Using the cluster_main Decorator

This is an example how to use the cluster_main() decorator.

import os
import time

import numpy as np

from cluster_utils import cluster_main, exit_for_resume


def fn_to_optimize(*, u, v, w, x, y, sharp_penalty, tuple_input=None):
    """
    A dummy function to test hpo.

    :param u: real variable
    :param v: integer variable living on logscale
    :param w: integer variable
    :param x: real variable
    :param y: real variable living on log-scale
    :param sharp_penalty: discrete variable
    :param tuple_input: a tuple (we only use its length here)
    :return: result of some random computation
    """
    tuple_input = tuple_input or tuple()
    tuple_len = len(tuple_input)
    y_log = np.log(np.abs(y + 1e-7))
    v_log = np.log(np.abs(v + 1e-7))
    assert isinstance(w, int), "w has to be integer"
    assert isinstance(v, int), "v has to be integer"

    result = (
        (x - 3.14) ** 2
        + (y_log - 2.78) ** 2
        + (u * v_log * w + 1) ** 2
        + (u + v_log + w - 5 + tuple_len) ** 2
    )
    if sharp_penalty and x > 3.20:
        result += 1

    if np.random.rand() < 0.1:
        raise ValueError("10 percent of all jobs die here on purpose")

    return result


@cluster_main
def main(working_dir, id, **kwargs):  # noqa A002
    # All parameters in grid_search.json (fixed parameters and the ones
    # searched over) are passed to main.py as arguments, here caught in
    # `**kwargs`.
    # Could have written `main(working_dir, id, fn_args, test_resume, ...)`
    fn_args = kwargs["fn_args"]
    test_resume = kwargs["test_resume"]

    # simulate that the jobs take some time
    time.sleep(np.random.randint(0, 10))
    result_file = os.path.join(working_dir, "result.npy")

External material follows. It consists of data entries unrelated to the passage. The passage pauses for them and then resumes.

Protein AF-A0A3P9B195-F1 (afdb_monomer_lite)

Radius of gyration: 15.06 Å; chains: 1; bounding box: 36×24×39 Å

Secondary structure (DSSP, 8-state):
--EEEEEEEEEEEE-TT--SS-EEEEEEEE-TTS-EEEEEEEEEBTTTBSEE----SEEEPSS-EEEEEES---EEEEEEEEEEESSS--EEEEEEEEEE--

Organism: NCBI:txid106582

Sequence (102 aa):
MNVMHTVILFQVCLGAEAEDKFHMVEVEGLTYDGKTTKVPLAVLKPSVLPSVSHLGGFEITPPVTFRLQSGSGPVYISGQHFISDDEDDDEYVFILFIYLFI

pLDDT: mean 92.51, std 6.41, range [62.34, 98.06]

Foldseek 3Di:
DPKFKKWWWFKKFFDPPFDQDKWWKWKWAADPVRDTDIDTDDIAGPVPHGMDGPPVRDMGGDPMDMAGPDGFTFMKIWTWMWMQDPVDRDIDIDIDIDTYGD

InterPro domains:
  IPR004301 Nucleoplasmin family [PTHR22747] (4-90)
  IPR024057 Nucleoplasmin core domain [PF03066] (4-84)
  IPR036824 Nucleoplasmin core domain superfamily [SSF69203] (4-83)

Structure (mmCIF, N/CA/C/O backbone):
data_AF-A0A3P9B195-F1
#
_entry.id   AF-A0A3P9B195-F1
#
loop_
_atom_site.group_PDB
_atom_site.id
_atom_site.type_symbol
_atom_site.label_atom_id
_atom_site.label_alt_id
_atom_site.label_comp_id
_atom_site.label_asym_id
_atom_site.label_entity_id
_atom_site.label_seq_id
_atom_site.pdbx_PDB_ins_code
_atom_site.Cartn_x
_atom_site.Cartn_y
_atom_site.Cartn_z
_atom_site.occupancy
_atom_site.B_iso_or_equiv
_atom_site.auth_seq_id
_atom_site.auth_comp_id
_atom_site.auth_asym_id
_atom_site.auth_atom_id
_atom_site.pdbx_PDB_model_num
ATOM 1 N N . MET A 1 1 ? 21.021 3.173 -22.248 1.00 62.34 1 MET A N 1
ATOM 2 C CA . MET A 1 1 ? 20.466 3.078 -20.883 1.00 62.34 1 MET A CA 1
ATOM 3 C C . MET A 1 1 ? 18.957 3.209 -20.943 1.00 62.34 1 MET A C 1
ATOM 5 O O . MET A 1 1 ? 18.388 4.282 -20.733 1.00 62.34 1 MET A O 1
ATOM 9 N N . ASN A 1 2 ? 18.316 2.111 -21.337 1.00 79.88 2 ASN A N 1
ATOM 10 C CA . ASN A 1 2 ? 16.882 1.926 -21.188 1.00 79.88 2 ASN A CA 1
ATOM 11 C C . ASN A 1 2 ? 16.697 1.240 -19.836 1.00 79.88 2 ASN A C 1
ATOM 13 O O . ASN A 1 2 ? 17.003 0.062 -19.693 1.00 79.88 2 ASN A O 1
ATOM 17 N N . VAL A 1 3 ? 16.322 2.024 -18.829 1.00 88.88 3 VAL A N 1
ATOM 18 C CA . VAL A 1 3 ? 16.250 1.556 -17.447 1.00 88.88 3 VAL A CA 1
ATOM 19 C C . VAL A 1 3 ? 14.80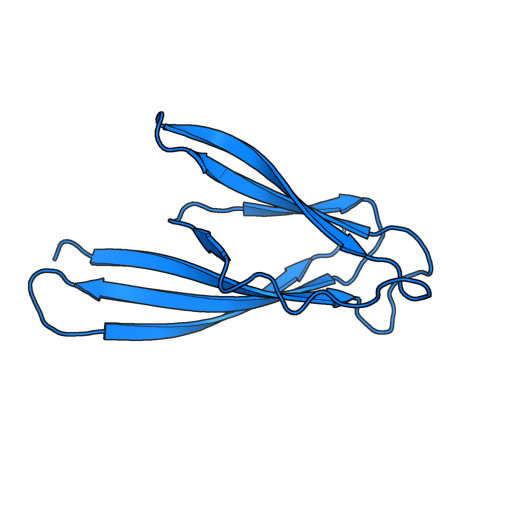2 1.217 -17.125 1.00 88.88 3 VAL A C 1
ATOM 21 O O . VAL A 1 3 ? 13.919 2.076 -17.209 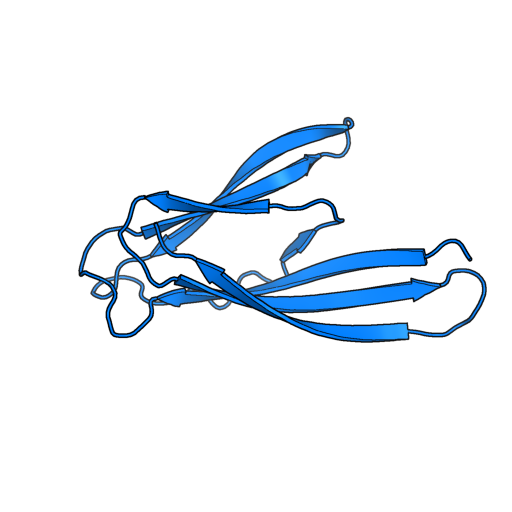1.00 88.88 3 VAL A O 1
ATOM 24 N N . MET A 1 4 ? 14.561 -0.028 -16.731 1.00 91.44 4 MET A N 1
ATOM 25 C CA . MET A 1 4 ? 13.248 -0.512 -16.326 1.00 91.44 4 MET A CA 1
ATOM 26 C C . MET A 1 4 ? 13.093 -0.379 -14.814 1.00 91.44 4 MET A C 1
ATOM 28 O O . MET A 1 4 ? 13.987 -0.725 -14.045 1.00 91.44 4 MET A O 1
ATOM 32 N N . HIS A 1 5 ? 11.938 0.122 -14.377 1.00 93.50 5 HIS A N 1
ATOM 33 C CA . HIS A 1 5 ? 11.620 0.291 -12.962 1.00 93.50 5 HIS A CA 1
ATOM 34 C C . HIS A 1 5 ? 10.372 -0.506 -12.588 1.00 93.50 5 HIS A C 1
ATOM 36 O O . HIS A 1 5 ? 9.319 -0.341 -13.207 1.00 93.50 5 HIS A O 1
ATOM 42 N N . THR A 1 6 ? 10.461 -1.265 -11.499 1.00 94.62 6 THR A N 1
ATOM 43 C CA . THR A 1 6 ? 9.336 -2.034 -10.953 1.00 94.62 6 THR A CA 1
ATOM 44 C C . THR A 1 6 ? 9.235 -1.817 -9.452 1.00 94.62 6 THR A C 1
ATOM 46 O O . THR A 1 6 ? 10.222 -1.914 -8.727 1.00 94.62 6 THR A O 1
ATOM 49 N N . VAL A 1 7 ? 8.034 -1.523 -8.961 1.00 95.12 7 VAL A N 1
ATOM 50 C CA . VAL A 1 7 ? 7.733 -1.470 -7.528 1.00 95.12 7 VAL A CA 1
ATOM 51 C C . VAL A 1 7 ? 6.983 -2.737 -7.146 1.00 95.12 7 VAL A C 1
ATOM 53 O O . VAL A 1 7 ? 5.929 -3.019 -7.705 1.00 95.12 7 VAL A O 1
ATOM 56 N N . ILE A 1 8 ? 7.516 -3.482 -6.182 1.00 94.56 8 ILE A N 1
ATOM 57 C CA . ILE A 1 8 ? 6.946 -4.732 -5.678 1.00 94.56 8 ILE A CA 1
ATOM 58 C C . ILE A 1 8 ? 6.473 -4.496 -4.250 1.00 94.56 8 ILE A C 1
ATOM 60 O O . ILE A 1 8 ? 7.271 -4.144 -3.384 1.00 94.56 8 ILE A O 1
ATOM 64 N N . LEU A 1 9 ? 5.184 -4.684 -3.982 1.00 95.50 9 LEU A N 1
ATOM 65 C CA . LEU A 1 9 ? 4.607 -4.491 -2.651 1.00 95.50 9 LEU A CA 1
ATOM 66 C C . LEU A 1 9 ? 4.482 -5.822 -1.912 1.00 95.50 9 LEU A C 1
ATOM 68 O O . LEU A 1 9 ? 4.010 -6.819 -2.464 1.00 95.50 9 LEU A O 1
ATOM 72 N N . PHE A 1 10 ? 4.845 -5.820 -0.630 1.00 93.94 10 PHE A N 1
ATOM 73 C CA . PHE A 1 10 ? 4.786 -7.006 0.221 1.00 93.94 10 PHE A CA 1
ATOM 74 C C . PHE A 1 10 ? 3.694 -6.910 1.274 1.00 93.94 10 PHE A C 1
ATOM 76 O O . PHE A 1 10 ? 2.845 -7.798 1.358 1.00 93.94 10 PHE A O 1
ATOM 83 N N . GLN A 1 11 ? 3.689 -5.840 2.066 1.00 95.44 11 GLN A N 1
ATOM 84 C CA . GLN A 1 11 ? 2.788 -5.736 3.206 1.00 95.44 11 GLN A CA 1
ATOM 85 C C . GLN A 1 11 ? 2.174 -4.347 3.327 1.00 95.44 11 GLN A C 1
ATOM 87 O O . GLN A 1 11 ? 2.851 -3.344 3.128 1.00 95.44 11 GLN A O 1
ATOM 92 N N . VAL A 1 12 ? 0.905 -4.307 3.737 1.00 97.31 12 VAL A N 1
ATOM 93 C CA . VAL A 1 12 ? 0.252 -3.111 4.285 1.00 97.31 12 VAL A CA 1
ATOM 94 C C . VAL A 1 12 ? -0.114 -3.384 5.741 1.00 97.31 12 VAL A C 1
ATOM 96 O O . VAL A 1 12 ? -0.689 -4.431 6.042 1.00 97.31 12 VAL A O 1
ATOM 99 N N . CYS A 1 13 ? 0.199 -2.475 6.660 1.00 97.38 13 CYS A N 1
ATOM 100 C CA . CYS A 1 13 ? -0.177 -2.617 8.067 1.00 97.38 13 CYS A CA 1
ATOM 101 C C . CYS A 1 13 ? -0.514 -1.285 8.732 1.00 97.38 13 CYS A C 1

    # here we do a little simulation for checkpointing and resuming
    if os.path.isfile(result_file):
        # If there is a result to resume
        noiseless_result = np.load(result_file)
    else:
        # Otherwise compute result, checkpoint it and exit
        noiseless_result = fn_to_optimize(**fn_args)
        print(f"save result to {result_file}")
        np.save(result_file, noiseless_result)
        if test_resume:
            exit_for_resume()

    noisy_result = noiseless_result + 0.5 * np.random.normal()
    metrics = {"result": noisy_result, "noiseless_result": noiseless_result}
    return metrics


if __name__ == "__main__":
    main()

The corresponding cluster_utils config file:

{
  "__import__": "examples/basic/grid_search.json",
  "optimization_procedure_name": "decorator_test",
  "results_dir": "/is/cluster/work/{$USER}/tmp",
  "script_relative_path": "examples/basic/main_with_decorator.py"
}

Note

This example is included in cluster_utils/examples/basic and can be directly run from there.